Transition metal-catalyzed asymmetric cyclization of 1,6-enynes is a powerful tool for the construction of chiral nitrogen-containing heterocycles. Despite notable achievements, these transformations have been largely limited to the use of aryl or alkenyl metal reagents, and stereoselective or stereospecific alkylative cyclization of 1,6-enynes remains unexploited. Herein, we report Ni-catalyzed enantioselective reductive anti-arylative cyclization of 1,6-enynes with aryl iodides, providing enantioenriched six-membered carbo- and heterocycles in good yields with excellent enantioselectivities. Additionally, we have realized Ni-catalyzed enantiospecific reductive cis-alkylative cyclization of 1,6-enynes with alkyl bromides, furnishing chiral five-membered heterocycles with high regioselectivity and stereochemical fidelity. Mechanistic studies reveal that the arylative cyclization of 1,6-enynes is initiated by the oxidative addition of Ni(0) to aryl halides and the alkylative cyclization is triggered by the oxidative addition of Ni(0) to allylic acetates.
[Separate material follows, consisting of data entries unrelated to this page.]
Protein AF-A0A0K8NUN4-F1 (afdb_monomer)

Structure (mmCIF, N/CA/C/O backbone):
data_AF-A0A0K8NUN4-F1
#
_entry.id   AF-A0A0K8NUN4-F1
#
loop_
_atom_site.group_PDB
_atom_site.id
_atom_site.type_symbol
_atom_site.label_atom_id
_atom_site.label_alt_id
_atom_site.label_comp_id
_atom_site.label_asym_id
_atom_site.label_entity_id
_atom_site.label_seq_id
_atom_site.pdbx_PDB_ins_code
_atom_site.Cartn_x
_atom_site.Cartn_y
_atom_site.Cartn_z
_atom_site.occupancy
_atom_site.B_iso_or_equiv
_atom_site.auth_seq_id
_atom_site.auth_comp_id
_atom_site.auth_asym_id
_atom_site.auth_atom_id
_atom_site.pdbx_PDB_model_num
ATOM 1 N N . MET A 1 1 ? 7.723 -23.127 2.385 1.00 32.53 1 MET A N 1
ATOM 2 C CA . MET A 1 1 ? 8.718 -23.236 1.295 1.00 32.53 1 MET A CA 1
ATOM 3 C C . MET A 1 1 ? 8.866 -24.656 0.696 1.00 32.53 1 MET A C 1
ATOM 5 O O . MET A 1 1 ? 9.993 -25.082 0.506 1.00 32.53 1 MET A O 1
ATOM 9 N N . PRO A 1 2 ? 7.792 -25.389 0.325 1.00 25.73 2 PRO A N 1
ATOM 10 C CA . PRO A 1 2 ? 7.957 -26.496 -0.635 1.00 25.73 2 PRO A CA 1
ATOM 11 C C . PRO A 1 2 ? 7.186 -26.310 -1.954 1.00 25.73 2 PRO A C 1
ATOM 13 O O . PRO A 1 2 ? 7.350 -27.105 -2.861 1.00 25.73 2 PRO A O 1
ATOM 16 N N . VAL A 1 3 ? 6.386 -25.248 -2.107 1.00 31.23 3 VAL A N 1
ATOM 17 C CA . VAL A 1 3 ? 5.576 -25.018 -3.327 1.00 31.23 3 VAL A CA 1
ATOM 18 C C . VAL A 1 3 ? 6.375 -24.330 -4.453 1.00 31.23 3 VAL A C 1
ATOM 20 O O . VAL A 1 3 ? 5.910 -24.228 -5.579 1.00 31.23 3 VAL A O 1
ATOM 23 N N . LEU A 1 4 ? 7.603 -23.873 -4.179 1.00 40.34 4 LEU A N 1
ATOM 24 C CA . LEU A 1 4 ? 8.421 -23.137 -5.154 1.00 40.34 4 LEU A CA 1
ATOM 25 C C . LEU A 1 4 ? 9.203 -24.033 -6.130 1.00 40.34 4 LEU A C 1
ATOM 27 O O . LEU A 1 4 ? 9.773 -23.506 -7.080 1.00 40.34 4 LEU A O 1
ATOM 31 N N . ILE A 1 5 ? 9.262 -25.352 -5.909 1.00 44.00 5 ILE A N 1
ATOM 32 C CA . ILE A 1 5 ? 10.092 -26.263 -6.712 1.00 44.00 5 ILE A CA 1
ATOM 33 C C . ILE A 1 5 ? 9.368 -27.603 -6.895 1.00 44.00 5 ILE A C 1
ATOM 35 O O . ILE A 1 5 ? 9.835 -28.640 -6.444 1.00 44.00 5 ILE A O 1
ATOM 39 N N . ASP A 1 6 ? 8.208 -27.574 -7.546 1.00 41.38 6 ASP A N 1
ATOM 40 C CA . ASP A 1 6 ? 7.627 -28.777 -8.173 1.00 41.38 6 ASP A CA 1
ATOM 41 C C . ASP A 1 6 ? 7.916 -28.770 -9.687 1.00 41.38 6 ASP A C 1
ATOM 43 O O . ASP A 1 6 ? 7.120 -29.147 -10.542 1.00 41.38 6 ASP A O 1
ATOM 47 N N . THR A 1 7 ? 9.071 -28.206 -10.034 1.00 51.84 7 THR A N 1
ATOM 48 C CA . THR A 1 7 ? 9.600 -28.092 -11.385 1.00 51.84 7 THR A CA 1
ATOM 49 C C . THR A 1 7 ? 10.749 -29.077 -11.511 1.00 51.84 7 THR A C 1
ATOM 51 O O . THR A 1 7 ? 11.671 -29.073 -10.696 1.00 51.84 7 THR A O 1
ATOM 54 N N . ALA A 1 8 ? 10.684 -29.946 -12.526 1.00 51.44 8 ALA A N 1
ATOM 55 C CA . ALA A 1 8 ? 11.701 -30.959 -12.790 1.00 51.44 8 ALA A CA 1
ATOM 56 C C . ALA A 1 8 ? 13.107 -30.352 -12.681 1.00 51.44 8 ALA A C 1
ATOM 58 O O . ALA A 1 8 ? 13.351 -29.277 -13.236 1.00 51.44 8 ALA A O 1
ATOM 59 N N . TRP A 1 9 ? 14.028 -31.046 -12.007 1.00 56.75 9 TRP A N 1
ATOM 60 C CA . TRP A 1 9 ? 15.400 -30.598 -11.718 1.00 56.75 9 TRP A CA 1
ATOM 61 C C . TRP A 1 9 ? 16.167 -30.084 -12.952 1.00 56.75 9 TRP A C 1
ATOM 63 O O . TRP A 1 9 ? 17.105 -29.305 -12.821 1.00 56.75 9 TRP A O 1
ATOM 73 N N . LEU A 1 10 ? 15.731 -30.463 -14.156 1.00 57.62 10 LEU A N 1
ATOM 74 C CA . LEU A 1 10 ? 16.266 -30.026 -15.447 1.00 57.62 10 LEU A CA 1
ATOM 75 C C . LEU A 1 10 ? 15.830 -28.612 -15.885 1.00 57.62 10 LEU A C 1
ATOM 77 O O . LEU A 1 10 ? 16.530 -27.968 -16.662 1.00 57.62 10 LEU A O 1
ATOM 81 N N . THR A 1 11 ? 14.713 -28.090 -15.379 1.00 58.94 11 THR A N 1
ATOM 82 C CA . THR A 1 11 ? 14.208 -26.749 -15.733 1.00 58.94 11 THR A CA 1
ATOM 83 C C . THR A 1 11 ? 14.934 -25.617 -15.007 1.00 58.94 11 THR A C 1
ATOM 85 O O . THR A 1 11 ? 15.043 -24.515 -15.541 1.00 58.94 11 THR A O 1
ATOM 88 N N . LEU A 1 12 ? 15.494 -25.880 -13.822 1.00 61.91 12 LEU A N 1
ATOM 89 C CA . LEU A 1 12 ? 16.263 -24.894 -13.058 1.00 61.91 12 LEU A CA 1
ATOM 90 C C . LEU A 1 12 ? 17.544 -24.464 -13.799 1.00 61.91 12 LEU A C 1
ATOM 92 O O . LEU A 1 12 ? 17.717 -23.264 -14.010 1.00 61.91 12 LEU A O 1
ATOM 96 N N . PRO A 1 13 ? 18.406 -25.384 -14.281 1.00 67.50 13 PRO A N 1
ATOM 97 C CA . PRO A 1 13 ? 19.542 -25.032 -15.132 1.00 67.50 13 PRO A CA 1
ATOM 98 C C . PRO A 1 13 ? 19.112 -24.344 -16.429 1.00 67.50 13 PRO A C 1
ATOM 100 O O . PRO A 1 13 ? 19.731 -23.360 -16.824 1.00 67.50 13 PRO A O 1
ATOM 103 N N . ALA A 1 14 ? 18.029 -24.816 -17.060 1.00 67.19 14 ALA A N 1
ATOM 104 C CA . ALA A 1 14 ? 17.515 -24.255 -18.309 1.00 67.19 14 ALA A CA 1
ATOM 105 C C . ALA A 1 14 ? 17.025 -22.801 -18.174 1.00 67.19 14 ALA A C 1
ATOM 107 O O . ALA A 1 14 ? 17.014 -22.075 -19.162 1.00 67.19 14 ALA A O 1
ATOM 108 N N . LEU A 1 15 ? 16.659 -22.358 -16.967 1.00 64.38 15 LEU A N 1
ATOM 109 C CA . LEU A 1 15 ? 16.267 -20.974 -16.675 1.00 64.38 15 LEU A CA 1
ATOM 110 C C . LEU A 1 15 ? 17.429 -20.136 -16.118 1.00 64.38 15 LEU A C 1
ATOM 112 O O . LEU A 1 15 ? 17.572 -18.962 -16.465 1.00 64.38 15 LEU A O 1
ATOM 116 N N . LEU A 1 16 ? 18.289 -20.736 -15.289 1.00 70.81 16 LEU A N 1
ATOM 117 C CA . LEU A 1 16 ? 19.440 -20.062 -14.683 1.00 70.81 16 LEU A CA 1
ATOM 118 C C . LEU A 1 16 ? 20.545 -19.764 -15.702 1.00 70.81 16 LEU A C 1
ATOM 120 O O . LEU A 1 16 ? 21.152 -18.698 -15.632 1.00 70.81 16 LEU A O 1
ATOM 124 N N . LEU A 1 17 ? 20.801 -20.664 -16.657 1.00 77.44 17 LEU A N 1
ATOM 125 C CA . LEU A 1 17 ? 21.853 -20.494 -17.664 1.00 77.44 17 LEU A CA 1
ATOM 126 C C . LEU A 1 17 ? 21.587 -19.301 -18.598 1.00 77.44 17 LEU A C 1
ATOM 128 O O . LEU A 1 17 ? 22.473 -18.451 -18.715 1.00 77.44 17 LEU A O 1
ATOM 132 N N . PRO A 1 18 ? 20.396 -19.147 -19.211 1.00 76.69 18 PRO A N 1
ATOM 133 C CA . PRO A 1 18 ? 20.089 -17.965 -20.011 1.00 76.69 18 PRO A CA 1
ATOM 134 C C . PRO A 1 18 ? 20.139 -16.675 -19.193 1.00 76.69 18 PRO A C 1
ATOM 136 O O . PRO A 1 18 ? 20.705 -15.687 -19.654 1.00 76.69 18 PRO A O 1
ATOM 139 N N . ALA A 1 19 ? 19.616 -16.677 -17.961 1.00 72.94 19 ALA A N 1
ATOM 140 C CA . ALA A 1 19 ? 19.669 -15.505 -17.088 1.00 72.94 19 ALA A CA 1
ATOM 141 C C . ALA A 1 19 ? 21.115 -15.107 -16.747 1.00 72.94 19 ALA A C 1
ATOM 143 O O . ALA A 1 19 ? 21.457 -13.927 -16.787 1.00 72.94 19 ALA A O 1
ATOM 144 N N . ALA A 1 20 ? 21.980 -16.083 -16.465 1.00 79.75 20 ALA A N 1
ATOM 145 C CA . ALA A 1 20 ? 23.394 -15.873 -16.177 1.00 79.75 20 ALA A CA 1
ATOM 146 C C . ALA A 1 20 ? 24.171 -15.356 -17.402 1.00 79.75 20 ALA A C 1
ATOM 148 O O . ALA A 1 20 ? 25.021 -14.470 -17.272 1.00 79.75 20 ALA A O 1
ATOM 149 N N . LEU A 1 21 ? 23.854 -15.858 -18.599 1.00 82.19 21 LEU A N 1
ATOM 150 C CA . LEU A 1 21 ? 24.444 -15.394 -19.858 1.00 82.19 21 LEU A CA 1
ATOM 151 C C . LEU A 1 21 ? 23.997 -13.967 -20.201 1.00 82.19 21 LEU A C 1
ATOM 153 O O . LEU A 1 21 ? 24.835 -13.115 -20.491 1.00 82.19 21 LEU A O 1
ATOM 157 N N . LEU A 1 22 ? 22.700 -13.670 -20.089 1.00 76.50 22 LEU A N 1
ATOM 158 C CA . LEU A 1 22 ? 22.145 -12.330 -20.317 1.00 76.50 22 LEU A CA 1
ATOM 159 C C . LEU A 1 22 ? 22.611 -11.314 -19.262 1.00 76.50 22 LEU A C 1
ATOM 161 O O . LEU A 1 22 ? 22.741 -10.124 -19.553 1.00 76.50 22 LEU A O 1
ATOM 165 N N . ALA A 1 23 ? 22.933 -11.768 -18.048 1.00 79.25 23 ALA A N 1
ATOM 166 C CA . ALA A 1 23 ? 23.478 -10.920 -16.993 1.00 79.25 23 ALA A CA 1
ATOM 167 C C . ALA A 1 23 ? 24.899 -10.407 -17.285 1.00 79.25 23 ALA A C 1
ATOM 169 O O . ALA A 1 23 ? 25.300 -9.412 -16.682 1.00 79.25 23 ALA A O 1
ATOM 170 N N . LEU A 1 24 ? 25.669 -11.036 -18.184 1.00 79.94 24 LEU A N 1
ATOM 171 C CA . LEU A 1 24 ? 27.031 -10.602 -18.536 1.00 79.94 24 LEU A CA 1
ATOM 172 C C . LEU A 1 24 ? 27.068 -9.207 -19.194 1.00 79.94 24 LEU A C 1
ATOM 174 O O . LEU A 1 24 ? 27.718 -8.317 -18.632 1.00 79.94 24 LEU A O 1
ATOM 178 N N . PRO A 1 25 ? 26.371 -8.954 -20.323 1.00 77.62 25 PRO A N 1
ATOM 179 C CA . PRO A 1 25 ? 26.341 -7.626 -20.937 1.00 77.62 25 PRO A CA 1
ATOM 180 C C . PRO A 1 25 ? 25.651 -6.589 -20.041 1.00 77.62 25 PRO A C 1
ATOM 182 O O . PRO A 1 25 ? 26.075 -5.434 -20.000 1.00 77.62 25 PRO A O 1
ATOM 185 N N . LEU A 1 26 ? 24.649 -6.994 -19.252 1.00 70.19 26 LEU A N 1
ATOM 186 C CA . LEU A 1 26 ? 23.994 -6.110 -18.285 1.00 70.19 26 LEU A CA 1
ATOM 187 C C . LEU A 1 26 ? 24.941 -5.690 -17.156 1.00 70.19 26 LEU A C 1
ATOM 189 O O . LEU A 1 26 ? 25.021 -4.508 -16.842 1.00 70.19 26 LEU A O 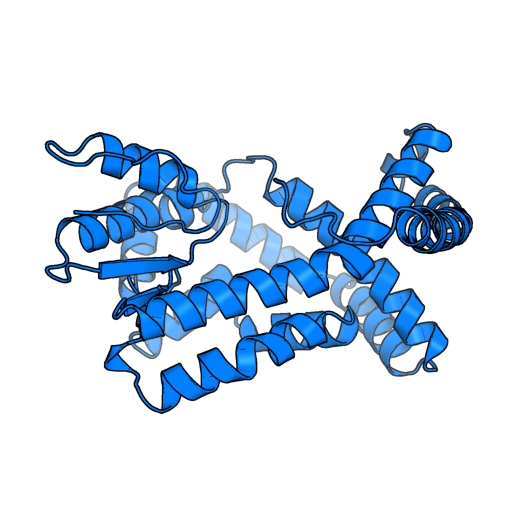1
ATOM 193 N N . ALA A 1 27 ? 25.703 -6.616 -16.568 1.00 76.88 27 ALA A N 1
ATOM 194 C CA . ALA A 1 27 ? 26.694 -6.296 -15.541 1.00 76.88 27 ALA A CA 1
ATOM 195 C C . ALA A 1 27 ? 27.824 -5.410 -16.089 1.00 76.88 27 ALA A C 1
ATOM 197 O O . ALA A 1 27 ? 28.298 -4.515 -15.383 1.00 76.88 27 ALA A O 1
ATOM 198 N N . TRP A 1 28 ? 28.218 -5.617 -17.351 1.00 82.19 28 TRP A N 1
ATOM 199 C CA . TRP A 1 28 ? 29.161 -4.752 -18.059 1.00 82.19 28 TRP A CA 1
ATOM 200 C C . TRP A 1 28 ? 28.634 -3.321 -18.187 1.00 82.19 28 TRP A C 1
ATOM 202 O O . TRP A 1 28 ? 29.278 -2.378 -17.716 1.00 82.19 28 TRP A O 1
ATOM 212 N N . LEU A 1 29 ? 27.430 -3.168 -18.743 1.00 74.44 29 LEU A N 1
ATOM 213 C CA . LEU A 1 29 ? 26.785 -1.875 -18.946 1.00 74.44 29 LEU A CA 1
ATOM 214 C C . LEU A 1 29 ? 26.544 -1.156 -17.610 1.00 74.44 29 LEU A C 1
ATOM 216 O O . LEU A 1 29 ? 26.854 0.026 -17.468 1.00 74.44 29 LEU A O 1
ATOM 220 N N . TRP A 1 30 ? 26.090 -1.885 -16.590 1.00 68.44 30 TRP A N 1
ATOM 221 C CA . TRP A 1 30 ? 25.816 -1.343 -15.259 1.00 68.44 30 TRP A CA 1
ATOM 222 C C . TRP A 1 30 ? 27.070 -0.775 -14.593 1.00 68.44 30 TRP A C 1
ATOM 224 O O . TRP A 1 30 ? 27.038 0.305 -14.006 1.00 68.44 30 TRP A O 1
ATOM 234 N N . ARG A 1 31 ? 28.216 -1.452 -14.730 1.00 76.75 31 ARG A N 1
ATOM 235 C CA . ARG A 1 31 ? 2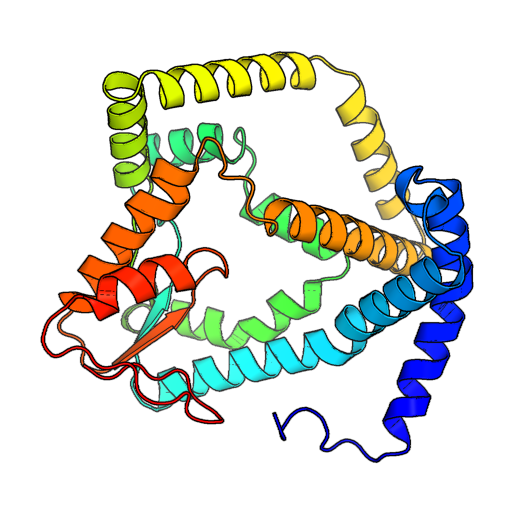9.507 -0.921 -14.260 1.00 76.75 31 ARG A CA 1
ATOM 236 C C . ARG A 1 31 ? 29.980 0.271 -15.086 1.00 76.75 31 ARG A C 1
ATOM 238 O O . ARG A 1 31 ? 30.664 1.133 -14.546 1.00 76.75 31 ARG A O 1
ATOM 245 N N . ARG A 1 32 ? 29.650 0.347 -16.376 1.00 78.12 32 ARG A N 1
ATOM 246 C CA . ARG A 1 32 ? 30.027 1.485 -17.227 1.00 78.12 32 ARG A CA 1
ATOM 247 C C . ARG A 1 32 ? 29.279 2.756 -16.816 1.00 78.12 32 ARG A C 1
ATOM 249 O O . ARG A 1 32 ? 29.897 3.811 -16.693 1.00 78.12 32 ARG A O 1
ATOM 256 N N . VAL A 1 33 ? 27.980 2.634 -16.553 1.00 71.12 33 VAL A N 1
ATOM 257 C CA . VAL A 1 33 ? 27.083 3.774 -16.316 1.00 71.12 33 VAL A CA 1
ATOM 258 C C . VAL A 1 33 ? 27.052 4.185 -14.838 1.00 71.12 33 VAL A C 1
ATOM 260 O O . VAL A 1 33 ? 27.068 5.374 -14.530 1.00 71.12 33 VAL A O 1
ATOM 263 N N . TRP A 1 34 ? 27.103 3.243 -13.888 1.00 62.06 34 TRP A N 1
ATOM 264 C CA . TRP A 1 34 ? 26.925 3.544 -12.460 1.00 62.06 34 TRP A CA 1
ATOM 265 C C . TRP A 1 34 ? 28.211 3.448 -11.634 1.00 62.06 34 TRP A C 1
ATOM 267 O O . TRP A 1 34 ? 28.876 2.414 -11.559 1.00 62.06 34 TRP A O 1
ATOM 277 N N . ARG A 1 35 ? 28.551 4.543 -10.936 1.00 63.16 35 ARG A N 1
ATOM 278 C CA . ARG A 1 35 ? 29.722 4.627 -10.037 1.00 63.16 35 ARG A CA 1
ATOM 279 C C . ARG A 1 35 ? 29.690 3.590 -8.892 1.00 63.16 35 ARG A C 1
ATOM 281 O O . ARG A 1 35 ? 30.699 2.910 -8.720 1.00 63.16 35 ARG A O 1
ATOM 288 N N . PRO A 1 36 ? 28.565 3.346 -8.185 1.00 62.06 36 PRO A N 1
ATOM 289 C CA . PRO A 1 36 ? 28.521 2.342 -7.111 1.00 62.06 36 PRO A CA 1
ATOM 290 C C . PRO A 1 36 ? 28.720 0.903 -7.604 1.00 62.06 36 PRO A C 1
ATOM 292 O O . PRO A 1 36 ? 29.228 0.046 -6.884 1.00 62.06 36 PRO A O 1
ATOM 295 N N . ALA A 1 37 ? 28.341 0.618 -8.852 1.00 60.03 37 ALA A N 1
ATOM 296 C CA . ALA A 1 37 ? 28.547 -0.691 -9.461 1.00 60.03 37 ALA A CA 1
ATOM 297 C C . ALA A 1 37 ? 30.025 -0.962 -9.786 1.00 60.03 37 ALA A C 1
ATOM 299 O O . ALA A 1 37 ? 30.448 -2.118 -9.743 1.00 60.03 37 ALA A O 1
ATOM 300 N N . ARG A 1 38 ? 30.816 0.088 -10.065 1.00 70.62 38 ARG A N 1
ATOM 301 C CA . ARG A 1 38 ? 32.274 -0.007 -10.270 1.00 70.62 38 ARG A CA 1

The utility of this strategy is further demonstrated in the enantioselective synthesis of the antiepileptic drug Brivaracetam.

Suggested Citation

  • Wenfeng Liu & Yunxin Xing & Denghong Yan & Wangqing Kong & Kun Shen, 2024. "Nickel-catalyzed electrophiles-controlled enantioselective reductive arylative cyclization and enantiospecific reductive alkylative cyclization of 1,6-enynes," Nature Communications, Nature, vol. 15(1), pages 1-14, December.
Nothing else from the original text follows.